Quote from: synchro1 on November 20, 2015, 08:47:28 PM
This should help clear everything up:

I do like that picture!  Every time I see it it makes me feel like my brain is tilted a little.  LOL

tinman

Here you go Synchro-test one complete.

What do you see?
1- a 30% on time from the FG(switch closed)
2-a 70% off time(switch open)

During the 30% on time(switch closed) we can see that the voltage(yellow trace) across the inductor(supply voltage) is on the top side of the zero volt line.The current is flowing in a forward direction,as the current trace(blue trace) is also above the zero volt line.

During the 70% off time(switch open) we can now see that the voltage is inverted across the inductor/resistor series circuit-!BUT! the current is still flowing in the same direction as it was during the 30% on time,as the current trace is still above the zero volt line.
You will also notice that the current continues to flow through the load(the LED) through the complete 70% off time,and never stop's flowing right up until the next on time period. This also shows you that the magnetic field dose not collapse completely before the next on time cycle starts.

So !Bub!
Please show us where exactly the current flow reverses direction?
And please tell us how a current continues to flow(in the same direction ;) ) during the 70% off time if the magnetic field around the inductor collapses instantaneously ?
Show us where this !new! energy is?.

MileHigh

Brad,

That's an awesome posting and my sincere compliments.

I will just throw in some "flywheel" colour commentary:

You can see how there is always current flowing through the inductor -> the flywheel never stops turning.

The flywheel increases in speed when you apply positive torque (positive voltage) to it.

The flywheel decreases in speed when you apply braking to it.  So you can imagine the (diode + 10 ohm CVR) acting like a caliper and brake pads putting resistance on the spinning flywheel.  When the brakes are applied that is negative torque (negative voltage.)

Bonus round:

What happens when you disconnect the 10-ohm CVR from the circuit?   Most of us know that you get a spark in the air gap because the air becomes conductive plasma due to the big negative spike of high voltage.  All of the energy in the coil is burned off in the hot plasma.  The current stops flowing through the coil.

What is the equivalent for the flywheel?

You clamp down on the brake calipers very fast and with maximum pressure.  There is a massive spike of negative torque on the flywheel when the brake pads make contact with the flywheel.  All of the energy in the flywheel is burned off in the hot brake pads.  The flywheel stops spinning.

Bonus bonus round:

The big spike of negative high voltage happens because the coil has electrical inertia in the form of flowing current.  The flowing current pushes its way through the air gap resulting in the generation of the negative spike of high voltage.

The big spike of negative torque happens because the flywheel has rotational inertia.  The rotational inertial pushes on the brake pads and that is what causes the spike of negative torque.

tinman

Quote from: MileHigh on November 20, 2015, 10:51:46 PM
Brad,

That's an awesome posting and my sincere compliments.

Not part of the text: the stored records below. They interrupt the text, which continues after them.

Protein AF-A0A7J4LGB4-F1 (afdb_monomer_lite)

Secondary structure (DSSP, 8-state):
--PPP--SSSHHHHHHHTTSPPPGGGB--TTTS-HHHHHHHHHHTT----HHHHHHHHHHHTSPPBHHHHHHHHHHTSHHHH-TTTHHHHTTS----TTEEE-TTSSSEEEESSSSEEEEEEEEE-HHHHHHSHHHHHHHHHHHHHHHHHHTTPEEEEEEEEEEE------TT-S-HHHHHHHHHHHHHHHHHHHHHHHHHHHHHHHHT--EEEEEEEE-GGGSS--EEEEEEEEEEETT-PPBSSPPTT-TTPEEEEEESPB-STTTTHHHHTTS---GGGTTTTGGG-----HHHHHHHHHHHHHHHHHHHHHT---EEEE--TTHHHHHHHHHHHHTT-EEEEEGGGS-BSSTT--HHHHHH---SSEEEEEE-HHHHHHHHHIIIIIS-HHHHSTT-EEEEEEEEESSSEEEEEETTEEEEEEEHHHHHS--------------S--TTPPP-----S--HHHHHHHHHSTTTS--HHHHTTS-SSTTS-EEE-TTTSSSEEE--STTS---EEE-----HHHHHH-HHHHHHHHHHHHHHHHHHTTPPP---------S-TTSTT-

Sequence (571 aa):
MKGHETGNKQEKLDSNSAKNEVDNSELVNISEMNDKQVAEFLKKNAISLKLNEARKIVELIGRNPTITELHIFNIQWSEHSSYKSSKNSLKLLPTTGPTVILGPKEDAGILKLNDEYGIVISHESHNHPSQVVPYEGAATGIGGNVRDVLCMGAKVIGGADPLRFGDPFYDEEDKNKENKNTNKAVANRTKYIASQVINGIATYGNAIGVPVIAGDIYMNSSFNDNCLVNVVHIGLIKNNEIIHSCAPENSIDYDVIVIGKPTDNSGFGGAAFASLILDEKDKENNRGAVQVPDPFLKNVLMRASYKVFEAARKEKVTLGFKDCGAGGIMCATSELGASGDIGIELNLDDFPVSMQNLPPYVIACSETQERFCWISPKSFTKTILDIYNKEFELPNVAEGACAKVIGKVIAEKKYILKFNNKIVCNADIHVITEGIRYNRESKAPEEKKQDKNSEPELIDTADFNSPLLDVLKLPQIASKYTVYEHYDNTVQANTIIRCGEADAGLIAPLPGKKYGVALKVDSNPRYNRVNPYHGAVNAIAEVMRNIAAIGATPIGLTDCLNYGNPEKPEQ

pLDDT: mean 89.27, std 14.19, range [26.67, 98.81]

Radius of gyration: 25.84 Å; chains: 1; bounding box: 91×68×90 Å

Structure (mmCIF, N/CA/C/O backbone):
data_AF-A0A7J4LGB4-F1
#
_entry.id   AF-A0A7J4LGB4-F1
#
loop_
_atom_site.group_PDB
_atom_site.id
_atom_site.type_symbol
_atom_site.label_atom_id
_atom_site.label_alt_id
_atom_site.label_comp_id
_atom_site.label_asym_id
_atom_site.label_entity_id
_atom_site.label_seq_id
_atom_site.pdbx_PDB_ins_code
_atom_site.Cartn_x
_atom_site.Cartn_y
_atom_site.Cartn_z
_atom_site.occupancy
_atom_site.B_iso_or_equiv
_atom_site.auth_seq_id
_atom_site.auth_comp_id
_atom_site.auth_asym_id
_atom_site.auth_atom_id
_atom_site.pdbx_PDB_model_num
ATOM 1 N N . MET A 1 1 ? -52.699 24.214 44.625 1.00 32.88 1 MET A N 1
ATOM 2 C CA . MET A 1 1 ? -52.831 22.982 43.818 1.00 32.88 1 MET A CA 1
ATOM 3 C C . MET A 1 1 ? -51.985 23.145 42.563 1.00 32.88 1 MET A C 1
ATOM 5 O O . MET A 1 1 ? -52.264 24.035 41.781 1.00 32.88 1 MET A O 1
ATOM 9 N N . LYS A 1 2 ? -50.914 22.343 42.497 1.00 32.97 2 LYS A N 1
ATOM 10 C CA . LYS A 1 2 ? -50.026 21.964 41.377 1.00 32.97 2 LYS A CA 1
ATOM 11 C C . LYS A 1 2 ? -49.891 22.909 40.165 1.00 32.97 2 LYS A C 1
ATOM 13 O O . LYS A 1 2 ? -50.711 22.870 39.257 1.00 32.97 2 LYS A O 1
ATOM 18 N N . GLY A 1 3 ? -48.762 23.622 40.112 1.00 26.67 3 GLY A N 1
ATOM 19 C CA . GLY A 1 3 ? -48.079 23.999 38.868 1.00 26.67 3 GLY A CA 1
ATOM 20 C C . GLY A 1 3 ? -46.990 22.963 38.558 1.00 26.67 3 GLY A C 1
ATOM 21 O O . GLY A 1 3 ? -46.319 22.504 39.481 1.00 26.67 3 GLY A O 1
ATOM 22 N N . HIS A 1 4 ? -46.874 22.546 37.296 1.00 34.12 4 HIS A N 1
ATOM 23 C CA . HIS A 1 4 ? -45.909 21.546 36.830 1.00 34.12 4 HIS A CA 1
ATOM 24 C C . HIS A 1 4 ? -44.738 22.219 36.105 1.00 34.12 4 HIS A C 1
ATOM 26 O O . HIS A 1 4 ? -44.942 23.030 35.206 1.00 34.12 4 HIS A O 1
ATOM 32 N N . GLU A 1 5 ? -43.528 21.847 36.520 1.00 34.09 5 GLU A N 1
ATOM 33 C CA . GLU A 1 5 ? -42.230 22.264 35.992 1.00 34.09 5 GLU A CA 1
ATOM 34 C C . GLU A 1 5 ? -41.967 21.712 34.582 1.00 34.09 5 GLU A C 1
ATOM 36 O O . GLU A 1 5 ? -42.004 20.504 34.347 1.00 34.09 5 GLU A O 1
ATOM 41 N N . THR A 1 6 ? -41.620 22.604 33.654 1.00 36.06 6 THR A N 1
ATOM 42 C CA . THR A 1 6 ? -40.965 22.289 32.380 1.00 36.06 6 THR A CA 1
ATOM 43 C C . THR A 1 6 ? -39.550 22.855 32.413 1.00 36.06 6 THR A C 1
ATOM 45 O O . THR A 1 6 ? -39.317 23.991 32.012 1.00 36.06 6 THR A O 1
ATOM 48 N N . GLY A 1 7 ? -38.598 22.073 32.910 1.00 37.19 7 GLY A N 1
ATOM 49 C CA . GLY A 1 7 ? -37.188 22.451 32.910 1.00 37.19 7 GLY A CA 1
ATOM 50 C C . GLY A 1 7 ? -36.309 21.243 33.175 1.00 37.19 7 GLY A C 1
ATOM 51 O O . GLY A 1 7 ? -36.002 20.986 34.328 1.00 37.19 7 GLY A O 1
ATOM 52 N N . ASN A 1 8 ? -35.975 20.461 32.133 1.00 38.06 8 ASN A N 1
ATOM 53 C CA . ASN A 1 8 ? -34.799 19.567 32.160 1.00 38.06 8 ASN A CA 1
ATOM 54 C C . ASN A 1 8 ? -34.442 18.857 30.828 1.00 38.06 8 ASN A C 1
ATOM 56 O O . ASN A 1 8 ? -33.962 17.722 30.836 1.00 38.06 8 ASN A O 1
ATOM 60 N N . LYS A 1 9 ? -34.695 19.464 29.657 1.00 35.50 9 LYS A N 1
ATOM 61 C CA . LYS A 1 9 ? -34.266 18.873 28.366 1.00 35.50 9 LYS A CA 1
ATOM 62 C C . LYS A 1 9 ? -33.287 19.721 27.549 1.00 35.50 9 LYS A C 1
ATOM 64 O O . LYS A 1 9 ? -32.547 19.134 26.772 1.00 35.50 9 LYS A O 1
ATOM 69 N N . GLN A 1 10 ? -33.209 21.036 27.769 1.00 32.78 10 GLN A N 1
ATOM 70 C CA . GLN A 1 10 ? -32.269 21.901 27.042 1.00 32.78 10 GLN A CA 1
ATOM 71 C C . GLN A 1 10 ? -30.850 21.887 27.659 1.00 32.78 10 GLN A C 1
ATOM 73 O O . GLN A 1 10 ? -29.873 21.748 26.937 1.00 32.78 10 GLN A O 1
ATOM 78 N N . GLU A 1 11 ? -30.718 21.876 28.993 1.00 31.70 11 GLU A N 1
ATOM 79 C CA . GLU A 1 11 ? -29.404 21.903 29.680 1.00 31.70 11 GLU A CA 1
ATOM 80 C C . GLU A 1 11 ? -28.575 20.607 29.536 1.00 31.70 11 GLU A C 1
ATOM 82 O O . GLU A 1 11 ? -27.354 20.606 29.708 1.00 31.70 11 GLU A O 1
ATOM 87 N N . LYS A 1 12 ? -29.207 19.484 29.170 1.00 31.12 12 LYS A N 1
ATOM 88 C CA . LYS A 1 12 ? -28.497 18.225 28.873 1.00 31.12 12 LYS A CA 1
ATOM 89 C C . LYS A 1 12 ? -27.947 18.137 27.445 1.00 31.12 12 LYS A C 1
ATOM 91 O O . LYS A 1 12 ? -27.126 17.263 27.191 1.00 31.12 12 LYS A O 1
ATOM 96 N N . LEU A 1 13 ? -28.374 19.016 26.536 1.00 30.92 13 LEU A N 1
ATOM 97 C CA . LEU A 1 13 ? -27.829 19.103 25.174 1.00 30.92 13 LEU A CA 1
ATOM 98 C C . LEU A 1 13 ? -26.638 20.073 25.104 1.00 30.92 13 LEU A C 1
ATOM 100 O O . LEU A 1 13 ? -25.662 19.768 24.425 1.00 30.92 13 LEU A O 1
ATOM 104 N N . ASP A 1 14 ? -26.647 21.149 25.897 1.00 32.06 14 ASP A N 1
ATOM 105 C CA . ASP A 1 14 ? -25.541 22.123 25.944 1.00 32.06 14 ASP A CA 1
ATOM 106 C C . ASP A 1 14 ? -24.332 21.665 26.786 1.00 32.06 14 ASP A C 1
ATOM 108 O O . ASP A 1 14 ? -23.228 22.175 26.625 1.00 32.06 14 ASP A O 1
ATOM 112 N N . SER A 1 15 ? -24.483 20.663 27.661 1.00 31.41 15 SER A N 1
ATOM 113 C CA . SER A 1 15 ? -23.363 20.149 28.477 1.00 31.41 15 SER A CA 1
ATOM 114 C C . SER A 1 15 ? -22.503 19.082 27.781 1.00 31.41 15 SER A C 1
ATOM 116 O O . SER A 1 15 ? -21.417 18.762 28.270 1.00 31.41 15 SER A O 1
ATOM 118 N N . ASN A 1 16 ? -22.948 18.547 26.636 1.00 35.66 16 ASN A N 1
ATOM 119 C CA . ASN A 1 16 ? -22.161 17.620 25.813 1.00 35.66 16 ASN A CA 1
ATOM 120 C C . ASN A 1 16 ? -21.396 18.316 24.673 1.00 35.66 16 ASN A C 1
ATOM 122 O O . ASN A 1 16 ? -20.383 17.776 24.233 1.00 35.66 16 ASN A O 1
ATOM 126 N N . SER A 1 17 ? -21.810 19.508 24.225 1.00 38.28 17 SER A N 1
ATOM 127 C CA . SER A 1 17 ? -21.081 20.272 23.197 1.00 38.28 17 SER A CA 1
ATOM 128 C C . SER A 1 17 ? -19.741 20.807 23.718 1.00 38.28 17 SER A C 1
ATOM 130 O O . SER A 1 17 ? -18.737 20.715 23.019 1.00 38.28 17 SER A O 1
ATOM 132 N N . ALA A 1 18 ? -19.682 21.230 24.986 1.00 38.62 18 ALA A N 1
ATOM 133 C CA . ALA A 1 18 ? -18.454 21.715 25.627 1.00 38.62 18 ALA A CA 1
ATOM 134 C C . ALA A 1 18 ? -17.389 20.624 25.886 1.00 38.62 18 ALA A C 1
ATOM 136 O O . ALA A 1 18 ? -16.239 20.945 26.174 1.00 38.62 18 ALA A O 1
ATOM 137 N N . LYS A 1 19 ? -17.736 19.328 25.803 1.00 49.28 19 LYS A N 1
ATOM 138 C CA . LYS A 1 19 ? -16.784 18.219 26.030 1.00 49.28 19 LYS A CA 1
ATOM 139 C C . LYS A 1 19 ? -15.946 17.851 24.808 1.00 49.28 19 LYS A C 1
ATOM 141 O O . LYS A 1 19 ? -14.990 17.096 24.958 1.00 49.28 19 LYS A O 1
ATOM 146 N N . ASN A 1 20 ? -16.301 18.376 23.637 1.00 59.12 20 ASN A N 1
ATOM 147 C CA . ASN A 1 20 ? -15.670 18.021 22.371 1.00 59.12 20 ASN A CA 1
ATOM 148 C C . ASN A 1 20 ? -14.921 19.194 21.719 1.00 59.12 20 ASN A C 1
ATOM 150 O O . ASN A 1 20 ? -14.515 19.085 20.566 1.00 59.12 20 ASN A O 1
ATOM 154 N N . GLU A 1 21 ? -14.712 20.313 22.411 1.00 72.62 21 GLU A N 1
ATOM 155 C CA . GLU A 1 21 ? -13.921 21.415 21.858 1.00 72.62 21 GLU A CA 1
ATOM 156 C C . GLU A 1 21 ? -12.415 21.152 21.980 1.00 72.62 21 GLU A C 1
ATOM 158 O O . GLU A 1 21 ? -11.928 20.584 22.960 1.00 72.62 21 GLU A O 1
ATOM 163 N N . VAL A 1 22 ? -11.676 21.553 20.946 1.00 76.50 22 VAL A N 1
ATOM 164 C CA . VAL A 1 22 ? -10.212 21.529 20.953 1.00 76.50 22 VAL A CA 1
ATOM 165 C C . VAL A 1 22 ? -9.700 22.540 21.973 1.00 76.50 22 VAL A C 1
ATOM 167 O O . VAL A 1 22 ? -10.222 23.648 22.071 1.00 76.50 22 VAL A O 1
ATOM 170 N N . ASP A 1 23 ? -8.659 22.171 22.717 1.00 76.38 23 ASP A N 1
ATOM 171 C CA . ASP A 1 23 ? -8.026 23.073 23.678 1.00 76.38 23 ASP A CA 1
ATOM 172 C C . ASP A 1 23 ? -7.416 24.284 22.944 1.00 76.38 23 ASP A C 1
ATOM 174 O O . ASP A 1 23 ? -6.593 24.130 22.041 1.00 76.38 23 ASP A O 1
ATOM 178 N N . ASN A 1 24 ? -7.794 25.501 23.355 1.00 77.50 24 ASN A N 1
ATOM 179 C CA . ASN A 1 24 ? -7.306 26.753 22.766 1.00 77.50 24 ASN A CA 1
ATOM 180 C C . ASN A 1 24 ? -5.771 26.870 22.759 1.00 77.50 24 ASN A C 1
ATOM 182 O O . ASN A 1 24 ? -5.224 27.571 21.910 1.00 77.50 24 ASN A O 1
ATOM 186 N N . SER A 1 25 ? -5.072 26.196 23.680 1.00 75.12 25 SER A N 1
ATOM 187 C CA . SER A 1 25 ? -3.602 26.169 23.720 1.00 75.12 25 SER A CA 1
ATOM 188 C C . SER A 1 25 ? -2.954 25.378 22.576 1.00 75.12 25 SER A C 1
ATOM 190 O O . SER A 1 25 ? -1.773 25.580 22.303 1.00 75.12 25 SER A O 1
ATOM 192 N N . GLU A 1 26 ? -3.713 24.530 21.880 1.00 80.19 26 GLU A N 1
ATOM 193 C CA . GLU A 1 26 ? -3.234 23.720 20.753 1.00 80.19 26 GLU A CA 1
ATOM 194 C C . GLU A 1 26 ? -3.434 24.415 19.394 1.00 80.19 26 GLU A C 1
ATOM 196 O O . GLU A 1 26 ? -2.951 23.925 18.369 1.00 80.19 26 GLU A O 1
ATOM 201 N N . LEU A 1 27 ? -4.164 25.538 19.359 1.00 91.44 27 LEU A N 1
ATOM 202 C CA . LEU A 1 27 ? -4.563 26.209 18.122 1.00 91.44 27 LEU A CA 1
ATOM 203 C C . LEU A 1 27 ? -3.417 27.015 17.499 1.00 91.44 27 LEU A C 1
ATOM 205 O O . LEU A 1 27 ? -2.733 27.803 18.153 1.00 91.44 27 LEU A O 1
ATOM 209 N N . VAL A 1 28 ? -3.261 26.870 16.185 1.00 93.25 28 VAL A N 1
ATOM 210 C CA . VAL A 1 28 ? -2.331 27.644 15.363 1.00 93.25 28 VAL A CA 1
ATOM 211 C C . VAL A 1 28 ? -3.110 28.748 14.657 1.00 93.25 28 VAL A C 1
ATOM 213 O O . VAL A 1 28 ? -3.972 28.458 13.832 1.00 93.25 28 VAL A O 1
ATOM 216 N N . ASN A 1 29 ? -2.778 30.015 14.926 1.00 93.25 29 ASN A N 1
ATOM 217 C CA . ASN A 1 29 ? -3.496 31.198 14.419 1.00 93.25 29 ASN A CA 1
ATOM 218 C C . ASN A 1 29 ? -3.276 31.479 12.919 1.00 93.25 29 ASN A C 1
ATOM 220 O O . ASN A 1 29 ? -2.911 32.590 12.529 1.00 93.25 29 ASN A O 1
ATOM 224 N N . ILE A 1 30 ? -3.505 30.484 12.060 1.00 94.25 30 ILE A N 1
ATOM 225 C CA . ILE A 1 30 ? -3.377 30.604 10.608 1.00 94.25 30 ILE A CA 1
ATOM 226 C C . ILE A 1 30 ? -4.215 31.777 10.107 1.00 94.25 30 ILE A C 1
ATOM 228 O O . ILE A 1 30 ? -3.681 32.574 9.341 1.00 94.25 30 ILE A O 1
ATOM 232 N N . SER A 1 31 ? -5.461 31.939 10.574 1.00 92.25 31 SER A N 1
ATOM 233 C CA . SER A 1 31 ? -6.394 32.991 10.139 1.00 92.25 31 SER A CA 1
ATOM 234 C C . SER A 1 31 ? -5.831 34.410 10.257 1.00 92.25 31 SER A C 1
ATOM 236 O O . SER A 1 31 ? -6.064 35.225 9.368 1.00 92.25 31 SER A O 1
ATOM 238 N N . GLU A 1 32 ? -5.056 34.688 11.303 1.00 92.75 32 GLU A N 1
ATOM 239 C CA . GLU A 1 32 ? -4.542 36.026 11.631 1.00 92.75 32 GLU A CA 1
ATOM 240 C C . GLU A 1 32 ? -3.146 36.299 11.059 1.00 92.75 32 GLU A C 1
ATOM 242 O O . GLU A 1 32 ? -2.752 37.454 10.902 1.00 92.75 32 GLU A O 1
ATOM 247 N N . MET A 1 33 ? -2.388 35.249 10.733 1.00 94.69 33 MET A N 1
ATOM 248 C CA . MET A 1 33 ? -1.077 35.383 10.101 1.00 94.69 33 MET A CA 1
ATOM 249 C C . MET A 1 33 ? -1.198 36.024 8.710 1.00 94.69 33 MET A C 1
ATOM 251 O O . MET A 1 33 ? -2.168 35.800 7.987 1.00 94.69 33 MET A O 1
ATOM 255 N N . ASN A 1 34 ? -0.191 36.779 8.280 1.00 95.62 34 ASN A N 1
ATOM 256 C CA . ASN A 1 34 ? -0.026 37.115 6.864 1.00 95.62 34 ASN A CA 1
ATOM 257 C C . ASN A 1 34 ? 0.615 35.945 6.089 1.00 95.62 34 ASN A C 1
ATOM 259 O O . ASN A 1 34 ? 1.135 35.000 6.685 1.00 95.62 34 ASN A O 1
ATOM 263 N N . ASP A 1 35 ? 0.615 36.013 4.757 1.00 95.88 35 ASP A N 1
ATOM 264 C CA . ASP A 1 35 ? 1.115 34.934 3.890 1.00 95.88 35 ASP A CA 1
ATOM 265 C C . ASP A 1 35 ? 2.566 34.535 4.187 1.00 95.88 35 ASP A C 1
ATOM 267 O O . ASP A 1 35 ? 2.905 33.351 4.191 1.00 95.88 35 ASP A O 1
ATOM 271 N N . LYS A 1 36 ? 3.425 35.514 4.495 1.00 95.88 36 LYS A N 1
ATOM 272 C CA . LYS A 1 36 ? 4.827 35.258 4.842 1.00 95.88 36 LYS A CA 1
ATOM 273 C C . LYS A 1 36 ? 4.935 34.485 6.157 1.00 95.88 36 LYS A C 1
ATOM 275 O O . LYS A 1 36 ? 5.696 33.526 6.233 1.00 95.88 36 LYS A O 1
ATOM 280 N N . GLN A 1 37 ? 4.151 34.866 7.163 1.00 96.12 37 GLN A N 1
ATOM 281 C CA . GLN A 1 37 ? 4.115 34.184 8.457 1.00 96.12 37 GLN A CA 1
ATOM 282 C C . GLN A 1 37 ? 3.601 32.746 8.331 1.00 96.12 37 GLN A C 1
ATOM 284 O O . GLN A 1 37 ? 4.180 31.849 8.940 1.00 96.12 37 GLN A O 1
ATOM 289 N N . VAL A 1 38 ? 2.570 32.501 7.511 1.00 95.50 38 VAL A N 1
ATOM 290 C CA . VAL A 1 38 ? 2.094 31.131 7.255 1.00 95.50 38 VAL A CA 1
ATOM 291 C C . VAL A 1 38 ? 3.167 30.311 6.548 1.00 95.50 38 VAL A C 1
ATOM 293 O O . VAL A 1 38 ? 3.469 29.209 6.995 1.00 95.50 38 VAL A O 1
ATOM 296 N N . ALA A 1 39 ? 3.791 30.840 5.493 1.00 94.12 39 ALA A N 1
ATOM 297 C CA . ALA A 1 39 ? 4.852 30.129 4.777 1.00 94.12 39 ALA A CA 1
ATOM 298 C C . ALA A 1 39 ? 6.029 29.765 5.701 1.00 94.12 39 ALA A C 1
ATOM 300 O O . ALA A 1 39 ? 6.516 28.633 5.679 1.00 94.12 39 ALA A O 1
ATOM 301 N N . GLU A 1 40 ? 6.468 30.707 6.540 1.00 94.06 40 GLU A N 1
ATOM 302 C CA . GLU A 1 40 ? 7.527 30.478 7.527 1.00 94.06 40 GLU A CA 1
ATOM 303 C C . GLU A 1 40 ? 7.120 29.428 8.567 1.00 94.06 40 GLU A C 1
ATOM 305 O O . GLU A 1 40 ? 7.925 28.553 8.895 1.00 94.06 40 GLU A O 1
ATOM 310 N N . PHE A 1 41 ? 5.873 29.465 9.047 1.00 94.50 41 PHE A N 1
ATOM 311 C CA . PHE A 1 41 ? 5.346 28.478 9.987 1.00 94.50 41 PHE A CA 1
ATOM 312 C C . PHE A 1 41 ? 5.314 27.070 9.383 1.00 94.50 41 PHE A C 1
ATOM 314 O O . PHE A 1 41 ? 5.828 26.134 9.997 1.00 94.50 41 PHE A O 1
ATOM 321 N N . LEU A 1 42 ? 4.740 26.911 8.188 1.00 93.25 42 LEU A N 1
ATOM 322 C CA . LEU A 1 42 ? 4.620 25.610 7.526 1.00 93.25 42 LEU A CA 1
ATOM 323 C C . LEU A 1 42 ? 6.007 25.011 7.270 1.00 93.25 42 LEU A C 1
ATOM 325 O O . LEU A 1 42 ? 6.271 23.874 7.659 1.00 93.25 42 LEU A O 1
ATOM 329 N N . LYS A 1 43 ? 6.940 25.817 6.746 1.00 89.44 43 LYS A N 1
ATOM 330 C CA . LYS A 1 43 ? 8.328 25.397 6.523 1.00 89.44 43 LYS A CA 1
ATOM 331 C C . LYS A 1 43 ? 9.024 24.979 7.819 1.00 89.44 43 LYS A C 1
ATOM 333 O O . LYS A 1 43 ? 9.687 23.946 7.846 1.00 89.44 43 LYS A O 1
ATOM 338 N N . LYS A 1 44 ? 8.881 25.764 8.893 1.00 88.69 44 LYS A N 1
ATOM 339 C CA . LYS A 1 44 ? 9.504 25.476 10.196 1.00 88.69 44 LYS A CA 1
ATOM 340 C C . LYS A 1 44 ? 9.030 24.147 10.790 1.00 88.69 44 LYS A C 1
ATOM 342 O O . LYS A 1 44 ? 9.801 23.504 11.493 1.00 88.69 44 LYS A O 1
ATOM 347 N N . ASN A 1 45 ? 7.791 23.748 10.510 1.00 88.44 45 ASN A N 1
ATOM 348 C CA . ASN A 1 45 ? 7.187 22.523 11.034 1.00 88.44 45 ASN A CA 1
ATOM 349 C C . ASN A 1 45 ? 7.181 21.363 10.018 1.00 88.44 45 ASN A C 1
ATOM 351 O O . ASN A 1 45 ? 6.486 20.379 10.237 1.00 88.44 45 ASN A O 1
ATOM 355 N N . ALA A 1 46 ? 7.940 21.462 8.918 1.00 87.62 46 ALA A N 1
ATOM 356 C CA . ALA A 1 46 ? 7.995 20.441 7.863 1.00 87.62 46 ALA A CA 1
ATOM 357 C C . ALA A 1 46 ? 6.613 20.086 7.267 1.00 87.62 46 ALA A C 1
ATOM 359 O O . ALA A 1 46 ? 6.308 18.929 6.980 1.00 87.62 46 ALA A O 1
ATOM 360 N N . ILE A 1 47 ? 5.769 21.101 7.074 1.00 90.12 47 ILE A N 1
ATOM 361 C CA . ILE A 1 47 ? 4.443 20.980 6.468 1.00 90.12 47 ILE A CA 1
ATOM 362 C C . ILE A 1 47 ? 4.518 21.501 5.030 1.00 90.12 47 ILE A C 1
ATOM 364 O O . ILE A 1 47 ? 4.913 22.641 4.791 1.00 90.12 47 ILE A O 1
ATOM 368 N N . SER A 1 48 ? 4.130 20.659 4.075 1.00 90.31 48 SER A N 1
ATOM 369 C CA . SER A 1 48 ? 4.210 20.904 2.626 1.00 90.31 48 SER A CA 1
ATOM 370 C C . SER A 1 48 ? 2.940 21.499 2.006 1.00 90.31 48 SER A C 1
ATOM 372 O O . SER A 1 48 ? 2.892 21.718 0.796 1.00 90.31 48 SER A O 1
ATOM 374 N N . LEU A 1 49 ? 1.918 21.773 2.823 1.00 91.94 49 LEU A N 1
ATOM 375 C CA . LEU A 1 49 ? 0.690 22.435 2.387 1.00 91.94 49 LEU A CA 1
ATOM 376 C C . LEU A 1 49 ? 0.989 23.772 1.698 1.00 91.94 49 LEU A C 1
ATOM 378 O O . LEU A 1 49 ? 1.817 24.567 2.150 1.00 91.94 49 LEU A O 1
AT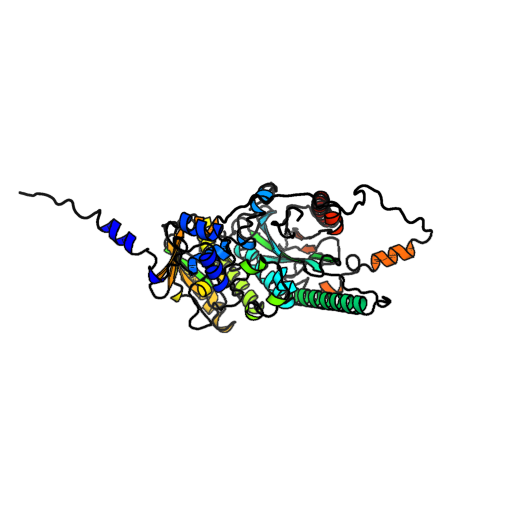OM 382 N N . LYS A 1 50 ? 0.249 24.064 0.632 1.00 92.19 50 LYS A N 1
ATOM 383 C CA . LYS A 1 50 ? 0.252 25.389 0.007 1.00 92.19 50 LYS A CA 1
ATOM 384 C C . LYS A 1 50 ? -0.481 26.396 0.893 1.00 92.19 50 LYS A C 1
ATOM 386 O O . LYS A 1 50 ? -1.364 26.043 1.672 1.00 92.19 50 LYS A O 1
ATOM 391 N N . LEU A 1 51 ? -0.171 27.683 0.722 1.00 93.12 51 LEU A N 1
ATOM 392 C CA . LEU A 1 51 ? -0.818 28.770 1.471 1.00 93.12 51 LEU A CA 1
ATOM 393 C C . LEU A 1 51 ? -2.349 28.714 1.374 1.00 93.12 51 LEU A C 1
ATOM 395 O O . LEU A 1 51 ? -3.041 28.790 2.386 1.00 93.12 51 LEU A O 1
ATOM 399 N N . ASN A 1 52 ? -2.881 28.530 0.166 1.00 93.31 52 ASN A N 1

I will just throw in some "flywheel" colour commentary:

You can see how there is always current flowing through the inductor -> the flywheel never stops turning.

The flywheel increases in speed when you apply positive torque (positive voltage) to it.

The flywheel decreases in speed when you apply braking to it.  So you can imagine the (diode + 10 ohm CVR) acting like a caliper and brake pads putting resistance on the spinning flywheel.  When the brakes are applied that is negative torque (negative voltage.)

Bonus round:

What happens when you disconnect the 10-ohm CVR from the circuit?   Most of us know that you get a spark in the air gap because the air becomes conductive plasma due to the big negative spike of high voltage.  All of the energy in the coil is burned off in the hot plasma.  The current stops flowing through the coil.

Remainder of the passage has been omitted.